Count Fifteen of the Superseding Indictment charges Romeo and Haller, with from in and around December 2016 to in and around June 2021, with health care fraud related to their involvement in the submission of false information in the MDS assessments to receive higher reimbursements from Medicare and Medicaid.
“Our office will continue to hold individuals and facilities that break the law accountable,” said U.S. Attorney Chung. “Health care fraud is not a victimless crime. It affects everyone—individuals and businesses alike—and causes tens of billions of dollars in losses each year.”
“Through our joint investigation with the U.S. Attorney’s Office for the Western District of Pennsylvania and the Federal Bureau of Investigation, we found that Brighton and Mt. Lebanon’s senior administrators used two criminal schemes to take advantage of federal programs and make extra money while putting residents at risk,” said Pennsylvania Attorney General Josh Shapiro. “These charges today represent a dereliction of duty to report accurate information, criminal schemes designed to manipulate the system, and above all else, companies and individuals that put profits above truthful reporting.
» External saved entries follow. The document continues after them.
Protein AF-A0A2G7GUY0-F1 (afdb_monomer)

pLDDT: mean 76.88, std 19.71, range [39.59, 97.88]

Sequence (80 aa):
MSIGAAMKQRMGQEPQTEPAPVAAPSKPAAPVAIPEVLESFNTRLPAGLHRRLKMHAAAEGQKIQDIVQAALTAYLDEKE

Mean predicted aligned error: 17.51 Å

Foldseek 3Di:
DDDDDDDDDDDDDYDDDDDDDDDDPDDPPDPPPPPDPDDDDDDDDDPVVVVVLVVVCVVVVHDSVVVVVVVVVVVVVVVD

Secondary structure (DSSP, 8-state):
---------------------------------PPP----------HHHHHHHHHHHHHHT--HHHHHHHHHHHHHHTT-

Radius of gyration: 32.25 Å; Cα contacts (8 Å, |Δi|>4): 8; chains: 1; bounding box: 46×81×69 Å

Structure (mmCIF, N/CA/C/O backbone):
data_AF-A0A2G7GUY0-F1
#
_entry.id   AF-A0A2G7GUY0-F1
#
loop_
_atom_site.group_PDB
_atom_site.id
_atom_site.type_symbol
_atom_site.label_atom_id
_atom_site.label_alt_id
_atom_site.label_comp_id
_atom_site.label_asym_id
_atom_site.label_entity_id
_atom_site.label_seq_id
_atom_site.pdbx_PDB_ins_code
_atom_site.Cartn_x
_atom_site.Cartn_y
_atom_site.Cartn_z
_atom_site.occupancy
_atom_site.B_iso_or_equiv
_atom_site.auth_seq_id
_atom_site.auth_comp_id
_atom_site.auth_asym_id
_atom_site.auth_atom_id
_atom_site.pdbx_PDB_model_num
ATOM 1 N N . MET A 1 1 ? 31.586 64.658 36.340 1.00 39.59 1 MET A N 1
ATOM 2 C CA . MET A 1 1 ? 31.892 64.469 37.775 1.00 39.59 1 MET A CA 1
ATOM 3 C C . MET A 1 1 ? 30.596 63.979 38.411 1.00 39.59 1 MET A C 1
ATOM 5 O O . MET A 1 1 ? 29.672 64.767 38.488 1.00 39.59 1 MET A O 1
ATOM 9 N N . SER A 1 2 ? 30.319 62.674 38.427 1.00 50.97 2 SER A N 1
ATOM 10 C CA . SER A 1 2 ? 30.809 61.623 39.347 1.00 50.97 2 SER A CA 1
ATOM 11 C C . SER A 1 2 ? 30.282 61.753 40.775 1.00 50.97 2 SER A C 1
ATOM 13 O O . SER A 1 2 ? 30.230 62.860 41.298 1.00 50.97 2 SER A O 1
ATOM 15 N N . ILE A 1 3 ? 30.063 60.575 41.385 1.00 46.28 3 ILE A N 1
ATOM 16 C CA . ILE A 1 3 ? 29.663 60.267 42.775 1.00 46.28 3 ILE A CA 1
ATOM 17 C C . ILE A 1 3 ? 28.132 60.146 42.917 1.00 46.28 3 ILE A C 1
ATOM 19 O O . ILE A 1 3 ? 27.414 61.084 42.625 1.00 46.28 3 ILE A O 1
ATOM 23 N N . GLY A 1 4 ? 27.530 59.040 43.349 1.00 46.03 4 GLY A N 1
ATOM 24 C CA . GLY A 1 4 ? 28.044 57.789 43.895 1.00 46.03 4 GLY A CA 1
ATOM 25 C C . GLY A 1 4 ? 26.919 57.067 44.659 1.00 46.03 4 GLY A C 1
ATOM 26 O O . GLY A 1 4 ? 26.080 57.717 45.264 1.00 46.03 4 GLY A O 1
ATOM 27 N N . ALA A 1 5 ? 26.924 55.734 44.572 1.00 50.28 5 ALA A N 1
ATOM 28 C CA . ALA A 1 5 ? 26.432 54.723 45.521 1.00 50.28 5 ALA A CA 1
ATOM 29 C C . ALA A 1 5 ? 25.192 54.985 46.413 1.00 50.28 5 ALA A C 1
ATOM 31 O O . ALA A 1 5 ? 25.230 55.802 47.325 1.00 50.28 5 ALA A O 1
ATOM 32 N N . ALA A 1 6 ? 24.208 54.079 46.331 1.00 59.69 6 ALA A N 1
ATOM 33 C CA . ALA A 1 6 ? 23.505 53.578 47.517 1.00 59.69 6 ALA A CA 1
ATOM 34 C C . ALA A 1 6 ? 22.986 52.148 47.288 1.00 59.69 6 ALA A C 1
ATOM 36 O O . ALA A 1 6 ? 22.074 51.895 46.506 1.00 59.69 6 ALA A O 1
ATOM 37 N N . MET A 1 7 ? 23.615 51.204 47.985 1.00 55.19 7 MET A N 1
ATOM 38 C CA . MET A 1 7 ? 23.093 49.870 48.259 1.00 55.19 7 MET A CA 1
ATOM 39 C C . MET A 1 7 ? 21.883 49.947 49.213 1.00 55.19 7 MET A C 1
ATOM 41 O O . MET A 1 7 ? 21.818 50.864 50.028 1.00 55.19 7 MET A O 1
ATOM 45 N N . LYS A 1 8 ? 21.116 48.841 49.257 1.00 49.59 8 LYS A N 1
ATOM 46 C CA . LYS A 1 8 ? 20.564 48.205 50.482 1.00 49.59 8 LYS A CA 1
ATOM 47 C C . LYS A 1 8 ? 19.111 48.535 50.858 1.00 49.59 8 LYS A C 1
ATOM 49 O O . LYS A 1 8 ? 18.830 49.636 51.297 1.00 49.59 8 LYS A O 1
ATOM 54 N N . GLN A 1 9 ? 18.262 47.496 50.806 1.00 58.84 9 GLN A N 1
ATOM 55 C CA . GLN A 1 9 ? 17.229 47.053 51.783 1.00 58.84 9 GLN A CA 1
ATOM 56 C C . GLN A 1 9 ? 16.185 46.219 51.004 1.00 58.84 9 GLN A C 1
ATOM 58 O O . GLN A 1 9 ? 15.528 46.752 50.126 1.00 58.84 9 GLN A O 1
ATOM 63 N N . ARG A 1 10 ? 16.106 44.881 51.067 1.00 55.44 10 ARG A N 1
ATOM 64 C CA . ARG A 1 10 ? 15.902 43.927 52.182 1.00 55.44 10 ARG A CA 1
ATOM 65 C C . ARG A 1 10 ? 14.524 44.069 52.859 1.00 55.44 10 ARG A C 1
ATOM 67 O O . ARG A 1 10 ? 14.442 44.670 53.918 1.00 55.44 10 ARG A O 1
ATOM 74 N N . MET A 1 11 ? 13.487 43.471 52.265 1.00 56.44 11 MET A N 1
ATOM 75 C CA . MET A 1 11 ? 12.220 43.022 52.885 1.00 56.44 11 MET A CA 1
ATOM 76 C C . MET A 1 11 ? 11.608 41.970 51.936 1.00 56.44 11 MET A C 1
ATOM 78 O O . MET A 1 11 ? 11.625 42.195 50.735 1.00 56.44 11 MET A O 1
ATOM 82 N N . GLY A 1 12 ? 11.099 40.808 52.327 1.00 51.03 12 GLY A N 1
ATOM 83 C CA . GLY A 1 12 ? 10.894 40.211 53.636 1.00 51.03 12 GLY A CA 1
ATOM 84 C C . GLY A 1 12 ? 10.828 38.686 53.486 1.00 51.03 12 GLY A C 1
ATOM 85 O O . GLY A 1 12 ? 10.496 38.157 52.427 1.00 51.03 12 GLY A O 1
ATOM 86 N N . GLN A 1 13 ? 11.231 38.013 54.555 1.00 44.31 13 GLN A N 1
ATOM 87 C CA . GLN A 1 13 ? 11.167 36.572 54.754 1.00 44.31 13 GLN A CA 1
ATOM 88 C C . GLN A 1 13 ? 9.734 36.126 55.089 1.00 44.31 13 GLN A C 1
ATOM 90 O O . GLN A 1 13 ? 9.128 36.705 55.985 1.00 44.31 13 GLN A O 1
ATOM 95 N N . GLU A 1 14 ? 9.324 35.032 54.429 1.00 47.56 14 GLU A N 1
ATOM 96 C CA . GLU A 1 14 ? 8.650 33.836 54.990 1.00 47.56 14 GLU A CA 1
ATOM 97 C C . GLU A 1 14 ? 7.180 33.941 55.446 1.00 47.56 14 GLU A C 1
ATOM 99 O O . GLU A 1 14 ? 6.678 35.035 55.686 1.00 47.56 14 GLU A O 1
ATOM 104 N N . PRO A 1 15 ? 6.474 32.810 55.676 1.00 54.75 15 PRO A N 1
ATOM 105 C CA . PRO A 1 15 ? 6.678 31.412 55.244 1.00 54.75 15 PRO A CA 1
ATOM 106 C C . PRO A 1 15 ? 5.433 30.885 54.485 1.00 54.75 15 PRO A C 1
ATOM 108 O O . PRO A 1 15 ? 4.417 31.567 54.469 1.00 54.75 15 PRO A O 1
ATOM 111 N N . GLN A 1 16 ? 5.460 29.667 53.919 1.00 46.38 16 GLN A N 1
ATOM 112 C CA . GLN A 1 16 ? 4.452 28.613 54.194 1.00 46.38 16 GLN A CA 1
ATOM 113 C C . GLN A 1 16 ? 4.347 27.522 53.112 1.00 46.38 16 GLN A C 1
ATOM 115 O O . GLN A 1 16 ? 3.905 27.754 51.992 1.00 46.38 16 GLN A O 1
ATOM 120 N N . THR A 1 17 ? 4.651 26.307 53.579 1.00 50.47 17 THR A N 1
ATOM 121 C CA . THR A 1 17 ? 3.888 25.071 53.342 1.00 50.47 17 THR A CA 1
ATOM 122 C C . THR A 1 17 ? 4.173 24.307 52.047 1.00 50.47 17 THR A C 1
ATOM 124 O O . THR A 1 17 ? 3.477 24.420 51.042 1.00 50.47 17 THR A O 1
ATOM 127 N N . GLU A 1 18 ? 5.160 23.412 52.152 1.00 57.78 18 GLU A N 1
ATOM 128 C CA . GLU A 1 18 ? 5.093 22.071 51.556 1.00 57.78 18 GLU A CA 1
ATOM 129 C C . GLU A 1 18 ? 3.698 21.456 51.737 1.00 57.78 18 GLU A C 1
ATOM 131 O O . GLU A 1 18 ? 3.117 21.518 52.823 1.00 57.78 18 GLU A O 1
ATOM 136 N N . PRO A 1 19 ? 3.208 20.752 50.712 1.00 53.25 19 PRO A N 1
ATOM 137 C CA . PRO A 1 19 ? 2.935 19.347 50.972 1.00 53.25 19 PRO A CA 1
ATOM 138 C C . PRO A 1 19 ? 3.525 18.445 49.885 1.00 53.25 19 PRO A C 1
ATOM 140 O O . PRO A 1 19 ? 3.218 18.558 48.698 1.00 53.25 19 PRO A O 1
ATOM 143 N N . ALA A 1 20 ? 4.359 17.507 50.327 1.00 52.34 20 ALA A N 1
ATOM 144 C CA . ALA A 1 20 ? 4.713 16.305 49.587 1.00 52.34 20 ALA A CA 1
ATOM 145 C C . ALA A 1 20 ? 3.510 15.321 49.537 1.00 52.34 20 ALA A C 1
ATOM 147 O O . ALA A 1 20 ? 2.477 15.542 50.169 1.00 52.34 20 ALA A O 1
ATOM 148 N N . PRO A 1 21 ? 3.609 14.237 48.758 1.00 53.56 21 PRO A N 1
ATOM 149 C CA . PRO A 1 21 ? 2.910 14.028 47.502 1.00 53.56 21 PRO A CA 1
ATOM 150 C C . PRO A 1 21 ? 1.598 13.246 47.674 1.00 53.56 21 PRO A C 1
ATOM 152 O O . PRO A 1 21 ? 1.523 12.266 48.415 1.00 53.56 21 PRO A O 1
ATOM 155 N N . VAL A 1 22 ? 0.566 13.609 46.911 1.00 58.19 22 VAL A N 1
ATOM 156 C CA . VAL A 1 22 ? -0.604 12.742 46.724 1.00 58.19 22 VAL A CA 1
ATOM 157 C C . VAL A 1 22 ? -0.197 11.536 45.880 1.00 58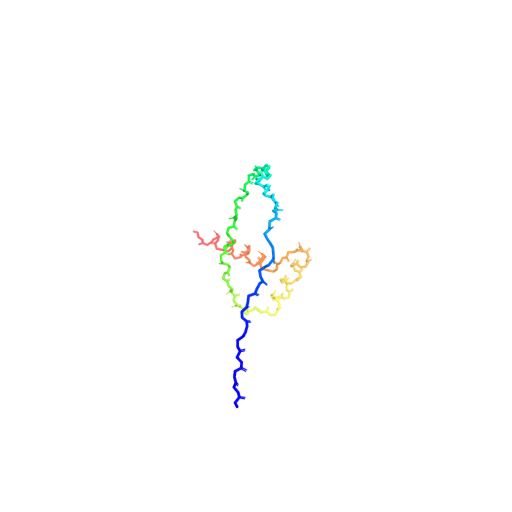.19 22 VAL A C 1
ATOM 159 O O . VAL A 1 22 ? 0.054 11.644 44.681 1.00 58.19 22 VAL A O 1
ATOM 162 N N . ALA A 1 23 ? -0.114 10.382 46.538 1.00 55.81 23 ALA A N 1
ATOM 163 C CA . ALA A 1 23 ? 0.016 9.079 45.910 1.00 55.81 23 ALA A CA 1
ATOM 164 C C . ALA A 1 23 ? -1.174 8.845 44.965 1.00 55.81 23 ALA A C 1
ATOM 166 O O . ALA A 1 23 ? -2.284 8.530 45.396 1.00 55.81 23 ALA A O 1
ATOM 167 N N . ALA A 1 24 ? -0.947 9.022 43.665 1.00 58.81 24 ALA A N 1
ATOM 168 C CA . ALA A 1 24 ? -1.864 8.545 42.643 1.00 58.81 24 ALA A CA 1
ATOM 169 C C . ALA A 1 24 ? -1.777 7.008 42.584 1.00 58.81 24 ALA A C 1
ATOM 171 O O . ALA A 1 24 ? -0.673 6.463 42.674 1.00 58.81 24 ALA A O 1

I am proud to stand with our federal partners and in unison say, we will not stand by while companies or those who run them break our laws and put people’s safety at risk.”
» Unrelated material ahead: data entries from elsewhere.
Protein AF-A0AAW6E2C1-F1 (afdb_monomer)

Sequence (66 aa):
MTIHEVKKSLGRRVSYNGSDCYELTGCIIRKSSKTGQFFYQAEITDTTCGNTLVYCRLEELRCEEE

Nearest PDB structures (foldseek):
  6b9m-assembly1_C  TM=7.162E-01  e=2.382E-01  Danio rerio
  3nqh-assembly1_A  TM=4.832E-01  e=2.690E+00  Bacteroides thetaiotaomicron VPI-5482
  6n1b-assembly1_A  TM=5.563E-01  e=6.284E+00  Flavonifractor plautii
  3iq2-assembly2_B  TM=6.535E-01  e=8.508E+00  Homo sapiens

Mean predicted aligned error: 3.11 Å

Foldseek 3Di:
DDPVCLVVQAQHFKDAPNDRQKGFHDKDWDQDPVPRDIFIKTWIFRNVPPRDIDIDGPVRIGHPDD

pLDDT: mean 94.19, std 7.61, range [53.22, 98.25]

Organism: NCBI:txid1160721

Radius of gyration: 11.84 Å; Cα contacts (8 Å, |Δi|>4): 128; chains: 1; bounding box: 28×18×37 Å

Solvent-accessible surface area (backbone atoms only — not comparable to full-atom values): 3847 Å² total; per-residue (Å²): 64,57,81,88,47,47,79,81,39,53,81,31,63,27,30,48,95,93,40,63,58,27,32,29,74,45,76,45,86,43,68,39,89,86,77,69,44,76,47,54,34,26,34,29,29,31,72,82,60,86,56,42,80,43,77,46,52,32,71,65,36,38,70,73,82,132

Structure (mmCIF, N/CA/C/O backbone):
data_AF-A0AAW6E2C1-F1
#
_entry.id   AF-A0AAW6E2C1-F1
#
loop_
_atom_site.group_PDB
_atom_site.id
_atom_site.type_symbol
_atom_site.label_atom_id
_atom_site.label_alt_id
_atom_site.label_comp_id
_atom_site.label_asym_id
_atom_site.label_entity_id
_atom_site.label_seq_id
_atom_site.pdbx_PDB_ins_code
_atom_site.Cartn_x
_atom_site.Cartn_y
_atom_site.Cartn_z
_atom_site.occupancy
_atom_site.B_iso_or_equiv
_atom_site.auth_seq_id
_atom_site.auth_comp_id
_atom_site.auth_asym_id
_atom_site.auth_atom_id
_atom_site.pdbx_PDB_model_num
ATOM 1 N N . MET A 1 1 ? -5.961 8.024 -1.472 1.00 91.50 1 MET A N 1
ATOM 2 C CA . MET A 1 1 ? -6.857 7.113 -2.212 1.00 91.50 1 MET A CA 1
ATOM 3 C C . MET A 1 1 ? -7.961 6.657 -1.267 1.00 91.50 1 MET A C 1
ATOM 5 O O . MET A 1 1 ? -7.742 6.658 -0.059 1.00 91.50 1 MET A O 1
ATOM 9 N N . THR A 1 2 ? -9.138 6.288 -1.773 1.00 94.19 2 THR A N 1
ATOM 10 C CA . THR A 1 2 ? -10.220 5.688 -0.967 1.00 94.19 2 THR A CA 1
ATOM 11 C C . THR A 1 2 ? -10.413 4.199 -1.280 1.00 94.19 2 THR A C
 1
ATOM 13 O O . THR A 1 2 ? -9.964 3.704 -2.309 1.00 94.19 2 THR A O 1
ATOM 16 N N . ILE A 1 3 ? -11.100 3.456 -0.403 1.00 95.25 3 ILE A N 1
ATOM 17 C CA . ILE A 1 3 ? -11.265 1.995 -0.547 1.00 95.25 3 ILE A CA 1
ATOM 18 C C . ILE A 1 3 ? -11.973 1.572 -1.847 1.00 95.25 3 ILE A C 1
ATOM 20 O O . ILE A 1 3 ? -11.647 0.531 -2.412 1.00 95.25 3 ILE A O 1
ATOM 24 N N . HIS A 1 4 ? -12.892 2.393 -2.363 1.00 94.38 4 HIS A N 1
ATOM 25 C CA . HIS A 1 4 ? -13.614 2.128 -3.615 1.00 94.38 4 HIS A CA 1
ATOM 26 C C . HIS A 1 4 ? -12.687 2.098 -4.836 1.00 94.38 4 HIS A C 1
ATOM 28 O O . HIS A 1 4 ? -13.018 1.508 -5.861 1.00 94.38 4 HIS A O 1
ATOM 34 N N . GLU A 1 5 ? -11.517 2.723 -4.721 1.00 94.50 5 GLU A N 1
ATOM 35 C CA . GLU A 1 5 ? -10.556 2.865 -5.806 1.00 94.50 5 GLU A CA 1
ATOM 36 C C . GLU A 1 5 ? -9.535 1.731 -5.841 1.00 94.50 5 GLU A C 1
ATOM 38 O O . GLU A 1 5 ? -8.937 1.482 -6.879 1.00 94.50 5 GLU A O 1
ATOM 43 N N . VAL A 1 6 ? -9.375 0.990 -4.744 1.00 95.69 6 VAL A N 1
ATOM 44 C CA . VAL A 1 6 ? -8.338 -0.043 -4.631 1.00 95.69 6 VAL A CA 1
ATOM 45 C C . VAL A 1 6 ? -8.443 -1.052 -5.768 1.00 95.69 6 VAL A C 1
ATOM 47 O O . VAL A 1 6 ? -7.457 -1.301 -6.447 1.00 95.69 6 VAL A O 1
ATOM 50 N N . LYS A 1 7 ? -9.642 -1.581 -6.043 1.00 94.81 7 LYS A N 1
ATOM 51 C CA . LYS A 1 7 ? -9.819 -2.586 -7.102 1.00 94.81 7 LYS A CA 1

“Health care fraud impacts every American and destroys the basic trust between providers and patients,” said FBI Pittsburgh Special Agent in Charge Mike Nordwall. “Fraud and abuse take critical resources from across our health care system and contribute to the rising cost of health care for everyone. The FBI will continue to work with our partners to investigate and hold accountable those who exploit the health care system at the expense of patients.”
“Health care fraud will not be tolerated. It is a federal crime that carries serious consequences,” stated Special Agent in Charge Maureen Dixon of the U.S. Department of Health and Human Services Office of Inspector General (HHS-OIG). “Working closely with our law enforcement partners, HHS-OIG remains committed to detecting and preventing illegal actions and holding parties who execute them accountable.”
“Today’s superseding indictment underscores the commitment of our office to bring this investigation to a thorough and complete conclusion,” said Yury Kruty, Special Agent in Charge of IRS-Criminal Investigation. “Actions like those outlined in the indictment are carried out for greed and can put people at risk. IRS-Criminal Investigation will continue working in a collaborative manner with our law enforcement partners to prosecute offenders who execute schemes like this.”
As to Counts One, Two, Eight, Nine and Thirteen, the law provides for a maximum total sentence of not more than five years in prison, a fine of $250,000 or both. Counts Three through Seven, and Ten through Twelve each carry a maximum possible sentence of twenty years in prison, a fine of $250,000 or both. Finally, Counts Fourteen and Fifteen each carry a maximum possible sentence of ten years in prison, a fine of $250,000 or both. Under the Federal Sentencing Guidelines, the actual sentence imposed would be based upon the seriousness of the offenses and the prior criminal history, if any, of the defendants.
Assistant United States Attorneys, Robert S. Cessar, Karen Gal-Or and Nicole A. Stockey are prosecuting this case on behalf of the government.
The Federal Bureau of Investigation, the U.S. Department of Health & Human Services – Office of Inspector General, the Pennsylvania Office of Attorney General, and the Internal Revenue Service – Criminal Investigation conducted the investigation leading the Superseding Indictment in this case.
An Indictment is an accusation. A defendant is presumed innocent unless and until proven guilty.”
[NOTE: I’ve bolded and underlined the penalties for such fraud above to emphasize the seriousness of such offenses.]